Starting with the line that has "ATOM 180 O O" and finishing with the line that has "ATOM 224 O O", set down each line below exactly. Pictures are not copied.

[Stored items]
┏━━

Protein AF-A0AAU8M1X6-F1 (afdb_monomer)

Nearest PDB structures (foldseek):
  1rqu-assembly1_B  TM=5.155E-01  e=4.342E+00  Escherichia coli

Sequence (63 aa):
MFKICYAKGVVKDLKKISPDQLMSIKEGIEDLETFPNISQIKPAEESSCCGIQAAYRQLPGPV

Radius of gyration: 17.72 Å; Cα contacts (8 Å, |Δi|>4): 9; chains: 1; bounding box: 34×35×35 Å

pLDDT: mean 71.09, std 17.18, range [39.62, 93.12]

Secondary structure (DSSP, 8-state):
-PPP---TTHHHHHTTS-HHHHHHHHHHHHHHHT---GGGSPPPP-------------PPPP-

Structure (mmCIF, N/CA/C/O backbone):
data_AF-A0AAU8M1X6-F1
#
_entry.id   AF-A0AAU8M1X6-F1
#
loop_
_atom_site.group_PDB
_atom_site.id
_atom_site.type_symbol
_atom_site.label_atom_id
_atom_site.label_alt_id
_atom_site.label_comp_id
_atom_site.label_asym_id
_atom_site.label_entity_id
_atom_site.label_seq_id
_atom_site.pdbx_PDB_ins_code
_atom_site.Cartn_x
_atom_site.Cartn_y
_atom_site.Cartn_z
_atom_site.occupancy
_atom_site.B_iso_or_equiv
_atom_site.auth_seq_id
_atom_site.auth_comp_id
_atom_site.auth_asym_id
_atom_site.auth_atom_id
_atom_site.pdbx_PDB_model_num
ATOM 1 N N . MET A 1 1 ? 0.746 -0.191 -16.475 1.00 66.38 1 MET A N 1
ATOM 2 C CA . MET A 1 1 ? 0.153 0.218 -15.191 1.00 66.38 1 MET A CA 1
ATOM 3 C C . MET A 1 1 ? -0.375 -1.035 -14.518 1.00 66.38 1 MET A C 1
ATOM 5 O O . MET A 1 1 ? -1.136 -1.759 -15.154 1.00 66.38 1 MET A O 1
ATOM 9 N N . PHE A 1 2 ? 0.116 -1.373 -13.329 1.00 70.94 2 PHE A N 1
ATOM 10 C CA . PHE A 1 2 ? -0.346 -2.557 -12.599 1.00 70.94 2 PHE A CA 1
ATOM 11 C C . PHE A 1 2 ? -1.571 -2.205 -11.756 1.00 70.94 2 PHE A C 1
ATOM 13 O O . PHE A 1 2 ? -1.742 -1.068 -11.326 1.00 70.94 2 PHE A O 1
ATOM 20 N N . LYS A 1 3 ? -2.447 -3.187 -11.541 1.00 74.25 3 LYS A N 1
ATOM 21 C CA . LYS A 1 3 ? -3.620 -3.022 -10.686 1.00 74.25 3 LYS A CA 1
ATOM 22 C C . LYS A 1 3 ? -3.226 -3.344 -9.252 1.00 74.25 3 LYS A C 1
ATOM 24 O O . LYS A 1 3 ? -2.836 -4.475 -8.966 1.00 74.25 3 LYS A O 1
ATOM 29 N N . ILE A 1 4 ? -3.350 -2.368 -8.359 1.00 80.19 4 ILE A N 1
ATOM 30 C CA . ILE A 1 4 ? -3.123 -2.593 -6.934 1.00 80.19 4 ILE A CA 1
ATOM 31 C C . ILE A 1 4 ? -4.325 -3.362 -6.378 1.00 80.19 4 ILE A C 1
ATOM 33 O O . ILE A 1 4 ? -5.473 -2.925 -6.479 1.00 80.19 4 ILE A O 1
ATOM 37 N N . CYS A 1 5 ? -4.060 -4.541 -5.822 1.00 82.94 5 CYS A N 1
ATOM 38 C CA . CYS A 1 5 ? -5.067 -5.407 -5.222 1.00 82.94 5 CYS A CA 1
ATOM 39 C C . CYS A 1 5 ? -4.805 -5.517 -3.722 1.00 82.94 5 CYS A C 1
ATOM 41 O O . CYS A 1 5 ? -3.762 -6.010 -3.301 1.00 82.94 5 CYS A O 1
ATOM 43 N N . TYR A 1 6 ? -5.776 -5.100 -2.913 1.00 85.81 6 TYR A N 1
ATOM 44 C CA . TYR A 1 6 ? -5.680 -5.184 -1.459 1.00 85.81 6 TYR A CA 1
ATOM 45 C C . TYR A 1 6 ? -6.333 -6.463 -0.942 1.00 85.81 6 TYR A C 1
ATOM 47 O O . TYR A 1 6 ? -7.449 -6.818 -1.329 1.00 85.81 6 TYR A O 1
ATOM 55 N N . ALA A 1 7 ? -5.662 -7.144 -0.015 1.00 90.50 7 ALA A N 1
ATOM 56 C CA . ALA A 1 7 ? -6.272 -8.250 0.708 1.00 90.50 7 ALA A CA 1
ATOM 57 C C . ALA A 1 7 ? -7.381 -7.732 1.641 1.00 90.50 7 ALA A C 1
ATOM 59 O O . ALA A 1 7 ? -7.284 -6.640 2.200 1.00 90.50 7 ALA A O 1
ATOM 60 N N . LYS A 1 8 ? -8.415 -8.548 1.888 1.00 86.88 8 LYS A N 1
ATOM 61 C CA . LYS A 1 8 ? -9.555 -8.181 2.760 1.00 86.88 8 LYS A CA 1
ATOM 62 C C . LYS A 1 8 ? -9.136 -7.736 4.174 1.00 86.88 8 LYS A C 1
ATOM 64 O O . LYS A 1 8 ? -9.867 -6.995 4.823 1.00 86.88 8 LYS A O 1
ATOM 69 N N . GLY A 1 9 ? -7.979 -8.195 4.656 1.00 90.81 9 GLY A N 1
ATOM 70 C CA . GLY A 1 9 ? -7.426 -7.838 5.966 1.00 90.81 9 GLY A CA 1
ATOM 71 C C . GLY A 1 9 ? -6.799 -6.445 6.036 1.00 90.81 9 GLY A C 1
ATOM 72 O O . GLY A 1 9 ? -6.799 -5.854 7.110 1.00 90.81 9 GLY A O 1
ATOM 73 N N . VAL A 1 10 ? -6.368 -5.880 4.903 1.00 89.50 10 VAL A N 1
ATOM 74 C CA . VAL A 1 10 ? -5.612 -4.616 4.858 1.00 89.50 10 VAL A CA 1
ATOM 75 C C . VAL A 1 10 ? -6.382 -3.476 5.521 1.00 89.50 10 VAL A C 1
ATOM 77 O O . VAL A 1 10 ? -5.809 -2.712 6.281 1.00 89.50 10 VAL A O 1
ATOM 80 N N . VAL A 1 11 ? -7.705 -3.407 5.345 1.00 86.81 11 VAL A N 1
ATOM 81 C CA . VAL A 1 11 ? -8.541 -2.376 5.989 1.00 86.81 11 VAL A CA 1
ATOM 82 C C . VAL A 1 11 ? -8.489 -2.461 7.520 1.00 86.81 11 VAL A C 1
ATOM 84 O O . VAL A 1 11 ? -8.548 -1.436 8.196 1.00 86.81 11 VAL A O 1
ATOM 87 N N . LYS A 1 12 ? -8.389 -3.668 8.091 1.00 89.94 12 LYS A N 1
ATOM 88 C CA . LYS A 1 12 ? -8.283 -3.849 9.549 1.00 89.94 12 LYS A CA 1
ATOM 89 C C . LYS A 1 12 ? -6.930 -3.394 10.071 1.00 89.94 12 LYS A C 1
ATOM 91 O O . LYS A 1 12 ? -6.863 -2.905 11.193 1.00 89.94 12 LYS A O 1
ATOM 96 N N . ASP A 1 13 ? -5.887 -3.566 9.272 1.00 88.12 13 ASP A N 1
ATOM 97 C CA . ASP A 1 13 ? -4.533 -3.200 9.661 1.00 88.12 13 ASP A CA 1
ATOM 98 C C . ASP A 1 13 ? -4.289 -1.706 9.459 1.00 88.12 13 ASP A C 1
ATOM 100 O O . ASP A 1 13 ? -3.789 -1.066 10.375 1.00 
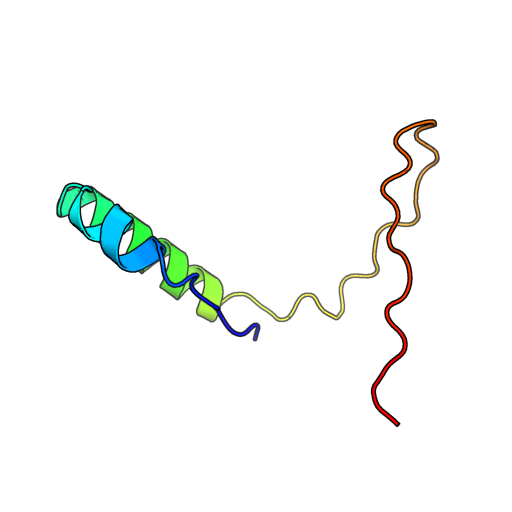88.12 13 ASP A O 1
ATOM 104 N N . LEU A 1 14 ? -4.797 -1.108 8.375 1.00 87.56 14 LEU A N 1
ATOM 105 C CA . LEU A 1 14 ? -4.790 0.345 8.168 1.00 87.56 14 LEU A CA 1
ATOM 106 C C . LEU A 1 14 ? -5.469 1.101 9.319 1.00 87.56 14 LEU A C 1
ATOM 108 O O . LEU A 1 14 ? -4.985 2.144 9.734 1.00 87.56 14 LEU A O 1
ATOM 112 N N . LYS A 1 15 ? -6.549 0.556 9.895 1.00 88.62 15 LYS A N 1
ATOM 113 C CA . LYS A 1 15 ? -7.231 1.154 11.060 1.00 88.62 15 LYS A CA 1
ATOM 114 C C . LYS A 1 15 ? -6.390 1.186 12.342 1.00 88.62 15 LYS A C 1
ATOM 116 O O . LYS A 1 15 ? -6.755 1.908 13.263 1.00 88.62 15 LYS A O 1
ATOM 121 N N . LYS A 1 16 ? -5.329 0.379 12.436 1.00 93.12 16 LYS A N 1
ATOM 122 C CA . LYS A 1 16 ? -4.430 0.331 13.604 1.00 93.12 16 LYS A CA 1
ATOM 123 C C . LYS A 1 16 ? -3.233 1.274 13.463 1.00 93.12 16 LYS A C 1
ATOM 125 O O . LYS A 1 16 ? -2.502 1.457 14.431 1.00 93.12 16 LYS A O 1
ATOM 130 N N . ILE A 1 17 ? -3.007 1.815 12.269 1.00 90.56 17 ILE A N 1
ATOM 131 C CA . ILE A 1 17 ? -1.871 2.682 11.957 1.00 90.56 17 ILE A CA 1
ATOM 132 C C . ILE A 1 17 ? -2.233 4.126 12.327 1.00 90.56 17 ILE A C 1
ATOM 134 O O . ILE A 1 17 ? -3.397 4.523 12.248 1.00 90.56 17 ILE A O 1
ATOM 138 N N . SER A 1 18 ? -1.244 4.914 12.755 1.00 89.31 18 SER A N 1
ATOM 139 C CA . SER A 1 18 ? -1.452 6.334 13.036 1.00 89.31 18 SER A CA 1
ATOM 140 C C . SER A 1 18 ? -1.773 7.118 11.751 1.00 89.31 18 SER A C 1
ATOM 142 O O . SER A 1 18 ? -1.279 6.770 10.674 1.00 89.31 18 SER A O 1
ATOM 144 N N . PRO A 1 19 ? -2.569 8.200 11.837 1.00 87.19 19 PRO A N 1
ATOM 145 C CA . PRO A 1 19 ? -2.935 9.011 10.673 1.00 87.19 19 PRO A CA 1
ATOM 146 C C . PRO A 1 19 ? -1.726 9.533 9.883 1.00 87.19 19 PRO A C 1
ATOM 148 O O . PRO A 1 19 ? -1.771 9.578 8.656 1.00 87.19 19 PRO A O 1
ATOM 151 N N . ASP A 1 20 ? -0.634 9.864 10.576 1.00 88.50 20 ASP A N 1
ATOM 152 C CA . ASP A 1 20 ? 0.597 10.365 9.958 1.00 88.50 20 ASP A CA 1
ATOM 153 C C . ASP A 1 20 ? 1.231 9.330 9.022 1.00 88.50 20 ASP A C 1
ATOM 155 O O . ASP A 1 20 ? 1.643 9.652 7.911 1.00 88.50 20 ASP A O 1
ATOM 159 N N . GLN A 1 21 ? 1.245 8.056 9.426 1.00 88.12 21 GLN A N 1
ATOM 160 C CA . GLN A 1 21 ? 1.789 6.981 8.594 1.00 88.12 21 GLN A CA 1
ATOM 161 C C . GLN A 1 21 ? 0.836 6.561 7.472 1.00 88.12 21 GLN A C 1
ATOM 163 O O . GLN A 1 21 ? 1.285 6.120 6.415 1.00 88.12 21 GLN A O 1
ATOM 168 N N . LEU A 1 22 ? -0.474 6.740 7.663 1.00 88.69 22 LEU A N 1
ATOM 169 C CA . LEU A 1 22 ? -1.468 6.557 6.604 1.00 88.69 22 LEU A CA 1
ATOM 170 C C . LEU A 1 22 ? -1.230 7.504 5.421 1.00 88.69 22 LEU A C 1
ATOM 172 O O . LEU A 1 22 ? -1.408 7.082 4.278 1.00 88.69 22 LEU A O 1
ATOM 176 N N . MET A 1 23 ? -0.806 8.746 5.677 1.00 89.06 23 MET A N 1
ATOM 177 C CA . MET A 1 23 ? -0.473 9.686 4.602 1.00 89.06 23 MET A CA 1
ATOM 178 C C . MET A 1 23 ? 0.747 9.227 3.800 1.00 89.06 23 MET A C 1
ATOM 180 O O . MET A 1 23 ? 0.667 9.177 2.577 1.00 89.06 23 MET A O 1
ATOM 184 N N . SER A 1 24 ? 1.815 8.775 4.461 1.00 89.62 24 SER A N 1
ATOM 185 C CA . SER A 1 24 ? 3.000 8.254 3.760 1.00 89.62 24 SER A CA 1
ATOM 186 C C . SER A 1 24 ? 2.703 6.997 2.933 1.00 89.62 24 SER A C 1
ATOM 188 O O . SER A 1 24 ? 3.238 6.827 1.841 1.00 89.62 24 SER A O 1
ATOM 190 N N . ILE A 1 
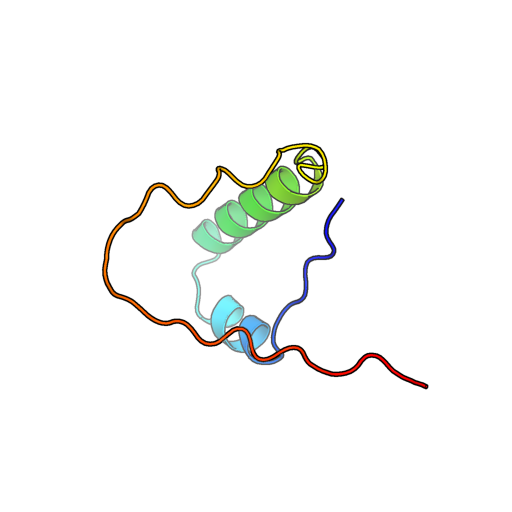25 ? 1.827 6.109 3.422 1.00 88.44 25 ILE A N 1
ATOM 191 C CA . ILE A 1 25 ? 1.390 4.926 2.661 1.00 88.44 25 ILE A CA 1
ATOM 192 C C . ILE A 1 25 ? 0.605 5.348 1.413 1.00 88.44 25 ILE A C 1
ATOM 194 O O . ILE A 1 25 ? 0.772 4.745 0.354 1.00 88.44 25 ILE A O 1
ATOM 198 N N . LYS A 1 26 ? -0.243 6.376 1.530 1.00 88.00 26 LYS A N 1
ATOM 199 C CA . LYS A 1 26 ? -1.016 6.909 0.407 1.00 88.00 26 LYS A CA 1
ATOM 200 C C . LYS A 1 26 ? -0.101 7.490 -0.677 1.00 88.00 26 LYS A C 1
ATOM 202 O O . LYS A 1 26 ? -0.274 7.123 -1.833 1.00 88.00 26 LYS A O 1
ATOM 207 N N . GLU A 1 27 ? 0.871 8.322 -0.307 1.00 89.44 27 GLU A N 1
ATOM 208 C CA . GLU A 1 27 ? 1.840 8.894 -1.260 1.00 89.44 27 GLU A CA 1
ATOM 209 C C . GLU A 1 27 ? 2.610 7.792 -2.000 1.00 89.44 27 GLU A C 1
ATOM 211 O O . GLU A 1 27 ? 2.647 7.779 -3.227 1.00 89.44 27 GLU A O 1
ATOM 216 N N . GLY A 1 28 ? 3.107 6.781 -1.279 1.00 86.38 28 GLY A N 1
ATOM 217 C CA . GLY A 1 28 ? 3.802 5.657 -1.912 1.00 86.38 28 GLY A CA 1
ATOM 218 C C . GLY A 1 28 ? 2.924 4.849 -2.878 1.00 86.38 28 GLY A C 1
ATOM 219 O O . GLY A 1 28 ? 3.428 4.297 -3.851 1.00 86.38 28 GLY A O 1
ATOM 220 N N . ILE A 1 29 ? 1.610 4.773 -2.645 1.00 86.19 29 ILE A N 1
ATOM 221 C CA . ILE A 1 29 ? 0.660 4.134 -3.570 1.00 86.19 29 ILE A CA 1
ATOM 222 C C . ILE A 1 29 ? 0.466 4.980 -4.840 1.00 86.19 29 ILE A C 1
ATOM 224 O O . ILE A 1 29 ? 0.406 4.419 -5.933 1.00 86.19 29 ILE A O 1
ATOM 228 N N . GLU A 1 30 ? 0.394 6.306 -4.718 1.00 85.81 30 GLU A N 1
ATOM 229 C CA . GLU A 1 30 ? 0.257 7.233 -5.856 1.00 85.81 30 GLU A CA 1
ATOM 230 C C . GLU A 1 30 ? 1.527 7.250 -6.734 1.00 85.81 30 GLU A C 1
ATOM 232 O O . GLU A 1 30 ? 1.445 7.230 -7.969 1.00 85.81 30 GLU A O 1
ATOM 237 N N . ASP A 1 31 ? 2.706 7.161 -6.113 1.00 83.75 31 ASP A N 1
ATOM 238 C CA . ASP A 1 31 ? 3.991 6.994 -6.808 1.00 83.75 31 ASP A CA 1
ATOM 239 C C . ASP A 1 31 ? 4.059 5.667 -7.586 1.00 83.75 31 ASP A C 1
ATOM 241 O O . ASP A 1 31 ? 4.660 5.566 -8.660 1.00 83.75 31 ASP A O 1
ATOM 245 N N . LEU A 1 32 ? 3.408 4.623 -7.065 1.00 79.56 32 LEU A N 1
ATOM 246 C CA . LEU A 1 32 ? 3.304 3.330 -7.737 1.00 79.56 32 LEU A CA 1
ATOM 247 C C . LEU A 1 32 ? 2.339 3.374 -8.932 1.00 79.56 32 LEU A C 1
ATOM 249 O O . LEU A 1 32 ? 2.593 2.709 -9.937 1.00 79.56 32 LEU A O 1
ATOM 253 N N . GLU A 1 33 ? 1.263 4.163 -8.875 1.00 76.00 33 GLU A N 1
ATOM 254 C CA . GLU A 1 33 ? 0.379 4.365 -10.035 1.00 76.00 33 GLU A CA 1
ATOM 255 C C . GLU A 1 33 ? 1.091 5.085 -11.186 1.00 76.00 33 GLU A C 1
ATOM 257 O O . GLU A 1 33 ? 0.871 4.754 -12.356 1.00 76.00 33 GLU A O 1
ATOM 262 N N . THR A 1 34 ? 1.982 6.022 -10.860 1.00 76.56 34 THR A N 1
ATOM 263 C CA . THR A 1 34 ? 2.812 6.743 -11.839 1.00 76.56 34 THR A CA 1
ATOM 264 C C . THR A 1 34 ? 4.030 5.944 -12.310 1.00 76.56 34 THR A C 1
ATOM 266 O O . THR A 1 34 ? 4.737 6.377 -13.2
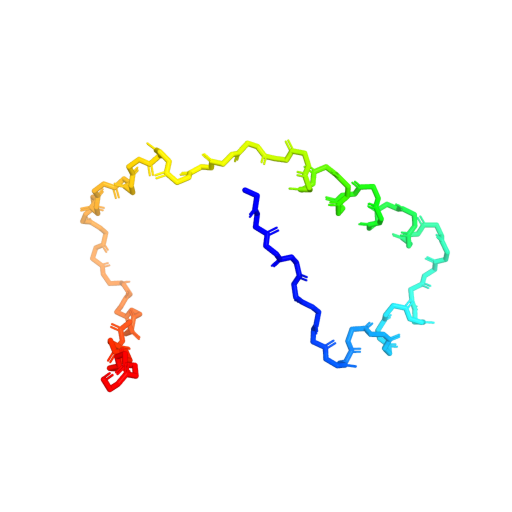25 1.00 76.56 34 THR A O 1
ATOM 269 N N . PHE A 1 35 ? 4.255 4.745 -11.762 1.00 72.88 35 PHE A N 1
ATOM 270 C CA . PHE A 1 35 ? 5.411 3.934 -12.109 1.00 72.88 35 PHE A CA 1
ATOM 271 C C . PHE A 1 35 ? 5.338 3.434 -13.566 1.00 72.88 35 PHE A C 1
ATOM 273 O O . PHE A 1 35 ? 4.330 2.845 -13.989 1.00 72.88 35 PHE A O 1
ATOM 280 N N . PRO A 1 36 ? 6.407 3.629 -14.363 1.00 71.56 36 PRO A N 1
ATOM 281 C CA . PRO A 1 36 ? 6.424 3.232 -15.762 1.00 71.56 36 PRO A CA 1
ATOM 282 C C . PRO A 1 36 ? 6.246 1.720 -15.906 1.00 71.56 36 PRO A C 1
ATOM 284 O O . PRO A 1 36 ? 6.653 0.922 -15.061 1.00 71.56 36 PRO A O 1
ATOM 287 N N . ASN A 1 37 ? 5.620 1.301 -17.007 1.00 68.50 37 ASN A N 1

┗━━

* _Response box_
ATOM 180 O O . MET A 1 23 ? 0.667 9.177 2.577 1.00 89.06 23 MET A O 1
ATOM 184 N N . SER A 1 24 ? 1.815 8.775 4.461 1.00 89.62 24 SER A N 1
ATOM 185 C CA . SER A 1 24 ? 3.000 8.254 3.760 1.00 89.62 24 SER A CA 1
ATOM 186 C C . SER A 1 24 ? 2.703 6.997 2.933 1.00 89.62 24 SER A C 1
ATOM 188 O O . SER A 1 24 ? 3.238 6.827 1.841 1.00 89.62 24 SER A O 1
ATOM 190 N N . ILE A 1 
25 ? 1.827 6.109 3.422 1.00 88.44 25 ILE A N 1
ATOM 191 C CA . ILE A 1 25 ? 1.390 4.926 2.661 1.00 88.44 25 ILE A CA 1
ATOM 192 C C . ILE A 1 25 ? 0.605 5.348 1.413 1.00 88.44 25 ILE A C 1
ATOM 194 O O . ILE A 1 25 ? 0.772 4.745 0.354 1.00 88.44 25 ILE A O 1
ATOM 198 N N . LYS A 1 26 ? -0.243 6.376 1.530 1.00 88.00 26 LYS A N 1
ATOM 199 C CA . LYS A 1 26 ? -1.016 6.909 0.407 1.00 88.00 26 LYS A CA 1
ATOM 200 C C . LYS A 1 26 ? -0.101 7.490 -0.677 1.00 88.00 26 LYS A C 1
ATOM 202 O O . LYS A 1 26 ? -0.274 7.123 -1.833 1.00 88.00 26 LYS A O 1
ATOM 207 N N . GLU A 1 27 ? 0.871 8.322 -0.307 1.00 89.44 27 GLU A N 1
ATOM 208 C CA . GLU A 1 27 ? 1.840 8.894 -1.260 1.00 89.44 27 GLU A CA 1
ATOM 209 C C . GLU A 1 27 ? 2.610 7.792 -2.000 1.00 89.44 27 GLU A C 1
ATOM 211 O O . GLU A 1 27 ? 2.647 7.779 -3.227 1.00 89.44 27 GLU A O 1
ATOM 216 N N . GLY A 1 28 ? 3.107 6.781 -1.279 1.00 86.38 28 GLY A N 1
ATOM 217 C CA . GLY A 1 28 ? 3.802 5.657 -1.912 1.00 86.38 28 GLY A CA 1
ATOM 218 C C . GLY A 1 28 ? 2.924 4.849 -2.878 1.00 86.38 28 GLY A C 1
ATOM 219 O O . GLY A 1 28 ? 3.428 4.297 -3.851 1.00 86.38 28 GLY A O 1
ATOM 220 N N . ILE A 1 29 ? 1.610 4.773 -2.645 1.00 86.19 29 ILE A N 1
ATOM 221 C CA . ILE A 1 29 ? 0.660 4.134 -3.570 1.00 86.19 29 ILE A CA 1
ATOM 222 C C . ILE A 1 29 ? 0.466 4.980 -4.840 1.00 86.19 29 ILE A C 1
ATOM 224 O O . ILE A 1 29 ? 0.406 4.419 -5.933 1.00 86.19 29 ILE A O 1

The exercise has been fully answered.